Wyświetl Pojedyńczy Post
Stary 23-03-2009, 14:26   #28
Kelly
 
Kelly's Avatar
 
Reputacja: 1 Kelly ma wyłączoną reputację
Edric miał wrażenie, że nawet stoły dzielą ludzi w tej współczesnej epoce. Po jednej stronie siedzieli sam earl Person, a obok niego po rożnych stronach gospodarza baron Lexinton, lady Corutney, Robert Virigil, Olimpia Grisi, Ada Lovelace oraz Wilhelm Somerset. Na przeciwko Edric Sharpe, Madeleine Bearnadotte oraz John Ribuad Weelton-Morris. Po jednej stronie elita, po drugiej … no cóż, znacznie mniejsza elita, żeby nie powiedzieć hołota lub parweniuszostwo, przynajmniej w oczach przezacnego earla, który wywodził pewnie swój ród od Normanów, albo innych tego typu.
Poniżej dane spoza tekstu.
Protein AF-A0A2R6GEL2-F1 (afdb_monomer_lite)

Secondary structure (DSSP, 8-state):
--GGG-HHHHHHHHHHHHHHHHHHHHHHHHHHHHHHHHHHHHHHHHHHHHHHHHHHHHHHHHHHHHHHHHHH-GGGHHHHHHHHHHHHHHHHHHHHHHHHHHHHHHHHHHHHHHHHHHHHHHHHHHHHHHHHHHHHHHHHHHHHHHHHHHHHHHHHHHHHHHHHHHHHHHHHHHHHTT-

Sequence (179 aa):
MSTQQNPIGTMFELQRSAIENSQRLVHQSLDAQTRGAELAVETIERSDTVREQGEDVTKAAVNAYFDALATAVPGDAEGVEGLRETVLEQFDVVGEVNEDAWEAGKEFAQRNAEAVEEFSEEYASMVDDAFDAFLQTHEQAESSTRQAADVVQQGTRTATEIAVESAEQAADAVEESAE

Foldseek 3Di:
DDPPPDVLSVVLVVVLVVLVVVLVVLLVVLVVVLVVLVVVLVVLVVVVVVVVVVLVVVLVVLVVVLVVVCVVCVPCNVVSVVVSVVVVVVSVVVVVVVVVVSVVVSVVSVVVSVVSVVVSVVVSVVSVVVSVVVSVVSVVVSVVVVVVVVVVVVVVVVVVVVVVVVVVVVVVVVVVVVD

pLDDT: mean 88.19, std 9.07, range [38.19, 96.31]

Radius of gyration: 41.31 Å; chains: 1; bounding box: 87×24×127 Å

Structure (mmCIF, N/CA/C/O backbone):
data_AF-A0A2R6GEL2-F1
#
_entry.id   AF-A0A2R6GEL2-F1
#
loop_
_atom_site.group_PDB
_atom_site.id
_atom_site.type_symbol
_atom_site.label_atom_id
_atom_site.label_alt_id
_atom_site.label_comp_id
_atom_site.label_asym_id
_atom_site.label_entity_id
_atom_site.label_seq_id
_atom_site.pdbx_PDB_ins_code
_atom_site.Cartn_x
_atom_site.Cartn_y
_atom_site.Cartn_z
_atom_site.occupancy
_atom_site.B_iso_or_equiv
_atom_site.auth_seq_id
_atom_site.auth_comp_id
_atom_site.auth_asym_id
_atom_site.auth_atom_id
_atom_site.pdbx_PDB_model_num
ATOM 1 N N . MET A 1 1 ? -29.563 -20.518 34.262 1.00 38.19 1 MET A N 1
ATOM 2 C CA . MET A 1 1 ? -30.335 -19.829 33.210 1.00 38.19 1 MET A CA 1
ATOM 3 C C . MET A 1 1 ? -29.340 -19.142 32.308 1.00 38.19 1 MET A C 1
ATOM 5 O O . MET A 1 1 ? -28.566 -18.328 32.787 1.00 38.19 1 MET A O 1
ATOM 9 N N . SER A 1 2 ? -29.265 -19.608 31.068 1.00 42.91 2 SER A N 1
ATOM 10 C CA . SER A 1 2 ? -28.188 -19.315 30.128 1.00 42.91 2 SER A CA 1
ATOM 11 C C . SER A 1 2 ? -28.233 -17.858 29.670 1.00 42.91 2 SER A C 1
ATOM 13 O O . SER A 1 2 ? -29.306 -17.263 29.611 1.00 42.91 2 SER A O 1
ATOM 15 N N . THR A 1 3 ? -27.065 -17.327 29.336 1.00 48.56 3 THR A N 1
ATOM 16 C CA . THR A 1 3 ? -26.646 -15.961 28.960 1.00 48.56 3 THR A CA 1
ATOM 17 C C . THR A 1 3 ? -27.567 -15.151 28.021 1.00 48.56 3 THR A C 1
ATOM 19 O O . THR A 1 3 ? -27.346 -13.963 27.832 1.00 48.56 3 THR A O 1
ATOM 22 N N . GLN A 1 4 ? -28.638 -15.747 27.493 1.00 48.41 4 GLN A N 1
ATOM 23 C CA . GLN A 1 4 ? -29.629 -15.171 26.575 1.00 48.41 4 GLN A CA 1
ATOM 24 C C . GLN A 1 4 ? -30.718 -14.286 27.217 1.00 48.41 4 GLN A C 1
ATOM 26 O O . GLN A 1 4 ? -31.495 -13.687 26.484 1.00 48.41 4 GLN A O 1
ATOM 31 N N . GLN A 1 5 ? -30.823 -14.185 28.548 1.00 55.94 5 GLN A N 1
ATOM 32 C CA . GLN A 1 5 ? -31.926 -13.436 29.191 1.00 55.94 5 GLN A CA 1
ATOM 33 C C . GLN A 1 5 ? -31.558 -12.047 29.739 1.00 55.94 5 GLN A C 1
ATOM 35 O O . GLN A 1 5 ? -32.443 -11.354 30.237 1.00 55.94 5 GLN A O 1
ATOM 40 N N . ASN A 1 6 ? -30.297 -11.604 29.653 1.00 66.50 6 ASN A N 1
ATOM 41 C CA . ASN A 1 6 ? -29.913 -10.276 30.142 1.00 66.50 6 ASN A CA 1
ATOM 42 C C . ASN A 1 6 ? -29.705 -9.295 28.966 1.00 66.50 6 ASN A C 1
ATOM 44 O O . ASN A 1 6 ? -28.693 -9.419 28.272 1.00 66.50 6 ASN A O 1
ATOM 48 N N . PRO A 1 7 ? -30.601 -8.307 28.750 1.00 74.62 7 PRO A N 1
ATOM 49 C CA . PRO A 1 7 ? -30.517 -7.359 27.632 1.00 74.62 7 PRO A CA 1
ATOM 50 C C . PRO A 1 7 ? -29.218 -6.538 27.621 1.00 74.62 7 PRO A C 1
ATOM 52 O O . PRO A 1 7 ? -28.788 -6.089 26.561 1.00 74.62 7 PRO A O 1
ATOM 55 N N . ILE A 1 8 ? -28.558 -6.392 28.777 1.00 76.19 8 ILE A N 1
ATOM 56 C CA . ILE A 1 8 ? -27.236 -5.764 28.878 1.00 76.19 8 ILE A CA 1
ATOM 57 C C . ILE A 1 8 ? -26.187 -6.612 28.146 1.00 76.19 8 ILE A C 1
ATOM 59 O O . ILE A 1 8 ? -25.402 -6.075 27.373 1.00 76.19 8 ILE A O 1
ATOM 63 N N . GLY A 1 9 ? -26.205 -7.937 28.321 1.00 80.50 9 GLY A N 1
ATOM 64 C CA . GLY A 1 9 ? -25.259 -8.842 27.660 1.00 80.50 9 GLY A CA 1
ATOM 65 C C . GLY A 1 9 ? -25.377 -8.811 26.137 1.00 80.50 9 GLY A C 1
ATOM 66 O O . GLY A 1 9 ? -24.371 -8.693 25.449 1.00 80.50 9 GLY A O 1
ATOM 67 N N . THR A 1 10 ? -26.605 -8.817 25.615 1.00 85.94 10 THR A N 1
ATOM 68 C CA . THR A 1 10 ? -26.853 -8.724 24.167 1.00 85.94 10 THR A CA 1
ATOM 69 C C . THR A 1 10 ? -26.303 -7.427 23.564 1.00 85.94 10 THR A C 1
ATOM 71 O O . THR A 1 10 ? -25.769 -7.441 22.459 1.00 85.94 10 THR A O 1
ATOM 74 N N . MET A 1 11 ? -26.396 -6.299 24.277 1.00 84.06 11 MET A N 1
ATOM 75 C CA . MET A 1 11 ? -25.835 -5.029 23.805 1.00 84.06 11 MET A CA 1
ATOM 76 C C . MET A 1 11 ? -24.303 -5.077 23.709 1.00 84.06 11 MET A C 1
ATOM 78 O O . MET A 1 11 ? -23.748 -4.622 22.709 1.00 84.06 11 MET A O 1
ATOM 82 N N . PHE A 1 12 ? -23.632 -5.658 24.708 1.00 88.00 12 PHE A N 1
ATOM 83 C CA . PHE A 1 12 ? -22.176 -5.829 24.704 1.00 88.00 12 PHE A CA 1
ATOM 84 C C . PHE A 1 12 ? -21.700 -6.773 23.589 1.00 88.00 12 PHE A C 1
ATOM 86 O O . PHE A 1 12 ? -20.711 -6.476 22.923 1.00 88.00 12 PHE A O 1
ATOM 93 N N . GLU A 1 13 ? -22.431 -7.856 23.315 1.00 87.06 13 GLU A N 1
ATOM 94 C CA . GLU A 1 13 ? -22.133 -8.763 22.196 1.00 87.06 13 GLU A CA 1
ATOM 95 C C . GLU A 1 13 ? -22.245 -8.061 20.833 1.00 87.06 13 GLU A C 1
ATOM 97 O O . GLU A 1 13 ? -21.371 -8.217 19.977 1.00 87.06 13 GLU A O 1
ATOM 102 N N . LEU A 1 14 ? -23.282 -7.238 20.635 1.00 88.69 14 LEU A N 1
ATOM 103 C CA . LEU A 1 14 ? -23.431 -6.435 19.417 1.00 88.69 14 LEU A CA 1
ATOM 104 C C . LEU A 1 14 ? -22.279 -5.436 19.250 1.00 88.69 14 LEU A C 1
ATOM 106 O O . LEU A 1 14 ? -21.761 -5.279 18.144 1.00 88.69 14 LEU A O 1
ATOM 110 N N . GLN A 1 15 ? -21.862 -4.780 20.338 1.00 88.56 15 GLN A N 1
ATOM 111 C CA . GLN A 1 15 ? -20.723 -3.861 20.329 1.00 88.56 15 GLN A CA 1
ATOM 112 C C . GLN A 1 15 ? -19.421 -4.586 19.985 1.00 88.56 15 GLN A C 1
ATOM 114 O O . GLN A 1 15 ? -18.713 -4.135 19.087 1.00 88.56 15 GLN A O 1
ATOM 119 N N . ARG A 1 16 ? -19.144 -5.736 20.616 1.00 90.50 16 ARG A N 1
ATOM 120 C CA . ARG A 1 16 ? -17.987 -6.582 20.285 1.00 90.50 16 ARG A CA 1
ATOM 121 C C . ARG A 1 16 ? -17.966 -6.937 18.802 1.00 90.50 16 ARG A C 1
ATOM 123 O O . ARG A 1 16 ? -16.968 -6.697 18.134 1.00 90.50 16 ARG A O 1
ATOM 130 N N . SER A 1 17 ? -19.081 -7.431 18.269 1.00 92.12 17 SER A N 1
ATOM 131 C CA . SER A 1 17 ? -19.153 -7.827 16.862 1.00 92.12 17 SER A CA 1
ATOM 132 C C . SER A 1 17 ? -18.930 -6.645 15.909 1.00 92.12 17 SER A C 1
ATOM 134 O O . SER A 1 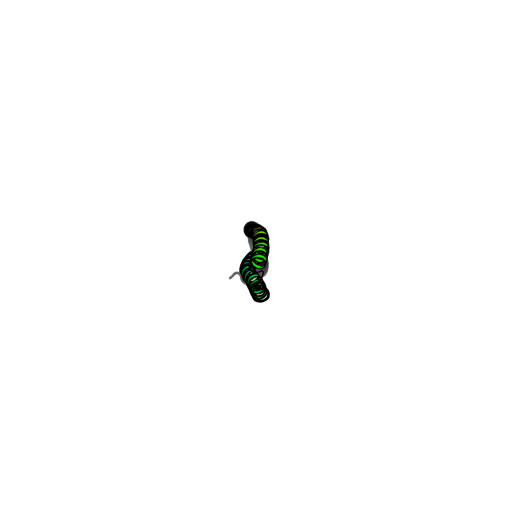17 ? -18.280 -6.790 14.874 1.00 92.12 17 SER A O 1
ATOM 136 N N . ALA A 1 18 ? -19.421 -5.449 16.251 1.00 90.25 18 ALA A N 1
ATOM 137 C CA . ALA A 1 18 ? -19.168 -4.244 15.463 1.00 90.25 18 ALA A CA 1
ATOM 138 C C . ALA A 1 18 ? -17.678 -3.847 15.459 1.00 90.25 18 ALA A C 1
ATOM 140 O O . ALA A 1 18 ? -17.150 -3.453 14.417 1.00 90.25 18 ALA A O 1
ATOM 141 N N . ILE A 1 19 ? -16.999 -3.981 16.601 1.00 89.81 19 ILE A N 1
ATOM 142 C CA . ILE A 1 19 ? -15.566 -3.695 16.758 1.00 89.81 19 ILE A CA 1
ATOM 143 C C . ILE A 1 19 ? -14.727 -4.683 15.939 1.00 89.81 19 ILE A C 1
ATOM 145 O O . ILE A 1 19 ? -13.937 -4.254 15.104 1.00 89.81 19 ILE A O 1
ATOM 149 N N . GLU A 1 20 ? -14.968 -5.986 16.089 1.00 91.00 20 GLU A N 1
ATOM 150 C CA . GLU A 1 20 ? -14.285 -7.042 15.324 1.00 91.00 20 GLU A CA 1
ATOM 151 C C . GLU A 1 20 ? -14.493 -6.885 13.809 1.00 91.00 20 GLU A C 1
ATOM 153 O O . GLU A 1 20 ? -13.584 -7.091 13.005 1.00 91.00 20 GLU A O 1
ATOM 158 N N . ASN A 1 21 ? -15.696 -6.484 13.386 1.00 93.38 21 ASN A N 1
ATOM 159 C CA . ASN A 1 21 ? -15.954 -6.187 11.979 1.00 93.38 21 ASN A CA 1
ATOM 160 C C . ASN A 1 21 ? -15.164 -4.965 11.499 1.00 93.38 21 ASN A C 1
ATOM 162 O O . ASN A 1 21 ? -14.697 -4.961 10.364 1.00 93.38 21 ASN A O 1
ATOM 166 N N . SER A 1 22 ? -14.990 -3.953 12.349 1.00 91.50 22 SER A N 1
ATOM 167 C CA . SER A 1 22 ? -14.206 -2.758 12.021 1.00 91.50 22 SER A CA 1
ATOM 168 C C . SER A 1 22 ? -12.721 -3.098 11.883 1.00 91.50 22 SER A C 1
ATOM 170 O O . SER A 1 22 ? -12.103 -2.699 10.901 1.00 91.50 22 SER A O 1
ATOM 172 N N . GLN A 1 23 ? -12.179 -3.912 12.793 1.00 92.25 23 GLN A N 1
ATOM 173 C CA . GLN A 1 23 ? -10.825 -4.468 12.702 1.00 92.25 23 GLN A CA 1
ATOM 174 C C . GLN A 1 23 ? -10.629 -5.227 11.385 1.00 92.25 23 GLN A C 1
ATOM 176 O O . GLN A 1 23 ? -9.704 -4.943 10.627 1.00 92.25 23 GLN A O 1
ATOM 181 N N . ARG A 1 24 ? -11.560 -6.126 11.039 1.00 94.06 24 ARG A N 1
ATOM 182 C CA . ARG A 1 24 ? -11.500 -6.875 9.776 1.00 94.06 24 ARG A CA 1
ATOM 183 C C . ARG A 1 24 ? -11.531 -5.965 8.546 1.00 94.06 24 ARG A C 1
ATOM 185 O O . ARG A 1 24 ? -10.861 -6.266 7.564 1.00 94.06 24 ARG A O 1
ATOM 192 N N . LEU A 1 25 ? -12.296 -4.874 8.580 1.00 95.94 25 LEU A N 1
ATOM 193 C CA . LEU A 1 25 ? -12.321 -3.895 7.489 1.00 95.94 25 LEU A CA 1
ATOM 194 C C . LEU A 1 25 ? -10.980 -3.168 7.338 1.00 95.94 25 LEU A C 1
ATOM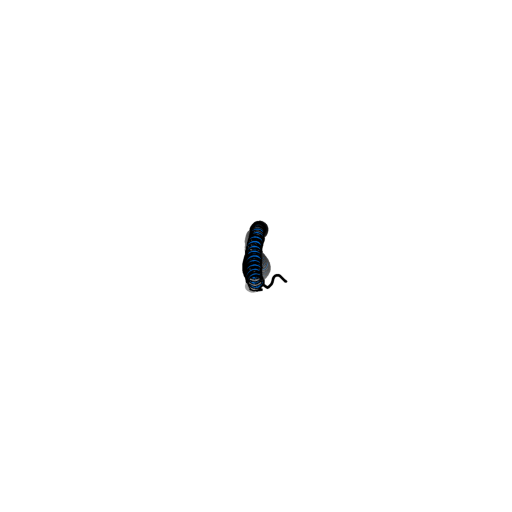 196 O O . LEU A 1 25 ? -10.566 -2.919 6.208 1.00 95.94 25 LEU A O 1
ATOM 200 N N . VAL A 1 26 ? -10.294 -2.859 8.443 1.00 93.62 26 VAL A N 1
ATOM 201 C CA . VAL A 1 26 ? -8.946 -2.273 8.395 1.00 93.62 26 VAL A CA 1
ATOM 202 C C . VAL A 1 26 ? -7.971 -3.244 7.732 1.00 93.62 26 VAL A C 1
ATOM 204 O O . VAL A 1 26 ? -7.339 -2.866 6.750 1.00 93.62 26 VAL A O 1
ATOM 207 N N . HIS A 1 27 ? -7.936 -4.506 8.172 1.00 94.44 27 HIS A N 1
ATOM 208 C CA . HIS A 1 27 ? -7.124 -5.559 7.539 1.00 94.44 27 HIS A CA 1
ATOM 209 C C . HIS A 1 27 ? -7.405 -5.696 6.047 1.00 94.44 27 HIS A C 1
ATOM 211 O O . HIS A 1 27 ? -6.496 -5.643 5.230 1.00 94.44 27 HIS A O 1
ATOM 217 N N . GLN A 1 28 ? -8.681 -5.785 5.666 1.00 96.31 28 GLN A N 1
ATOM 218 C CA . GLN A 1 28 ? -9.069 -5.879 4.258 1.00 96.31 28 GLN A CA 1
ATOM 219 C C . GLN A 1 28 ? -8.613 -4.668 3.435 1.00 96.31 28 GLN A C 1
ATOM 221 O O . GLN A 1 28 ? -8.289 -4.815 2.258 1.00 96.31 28 GLN A O 1
ATOM 226 N N . SER A 1 29 ? -8.596 -3.476 4.033 1.00 93.69 29 SER A N 1
ATOM 227 C CA . SER A 1 29 ? -8.111 -2.264 3.373 1.00 93.69 29 SER A CA 1
ATOM 228 C C . SER A 1 29 ? -6.591 -2.253 3.207 1.00 93.69 29 SER A C 1
ATOM 230 O O . SER A 1 29 ? -6.102 -1.693 2.227 1.00 93.69 29 SER A O 1
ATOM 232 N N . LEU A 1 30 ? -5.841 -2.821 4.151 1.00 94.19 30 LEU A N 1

Nie, żeby Sharpe narzekał na to rozsadzenie wedle urodzenia. Towarzystwo Madeleine mu odpowiadało i nie pragnął innego. Fakt, że earl dobrał właśnie taki sposób usadzenia przy stole, świadczył nie o jakiejś wyniosłości, czy braku kultury, co zwyczajnym konserwatyzmie. Cóż, dla niego słynna pisarka lub doktor Cambridge znaczyli znacznie mniej, niż przeciętny dobrze urodzony dandys. Nie było się czemu zresztą dziwić. Większość arystokracji zachowywała się właśnie tak. Zamiast własnym przykładem pokazywać, że szlachectwo zobowiązuje, liderować społeczności, do czego zresztą ze względu na wykształcenie oraz obycie byli predestynowani, woleli istnieć w rzeczywistości swoich zachcianek. Szczęśliwie, przynajmniej niektórzy z nich zdawali sobie sprawę, że świat ma także inne problemy, niż ich banalne zabawy sprowadzające się do: kto z kim oraz ile razy. Ale to bynajmniej nie odebrało mu apetytu! Doskonały obiad przyrządzony przez znakomitego mistrza kuchni, bo nie wątpił, ze earl zatrudnia kogoś utalentowanego w tej dziedzinie, nie trafiał mu się codziennie. Dlatego może wprawdzie nie opychał się przesadnie, w sposób nie licujący z etykietą, ale też nie ograniczał zbytnio.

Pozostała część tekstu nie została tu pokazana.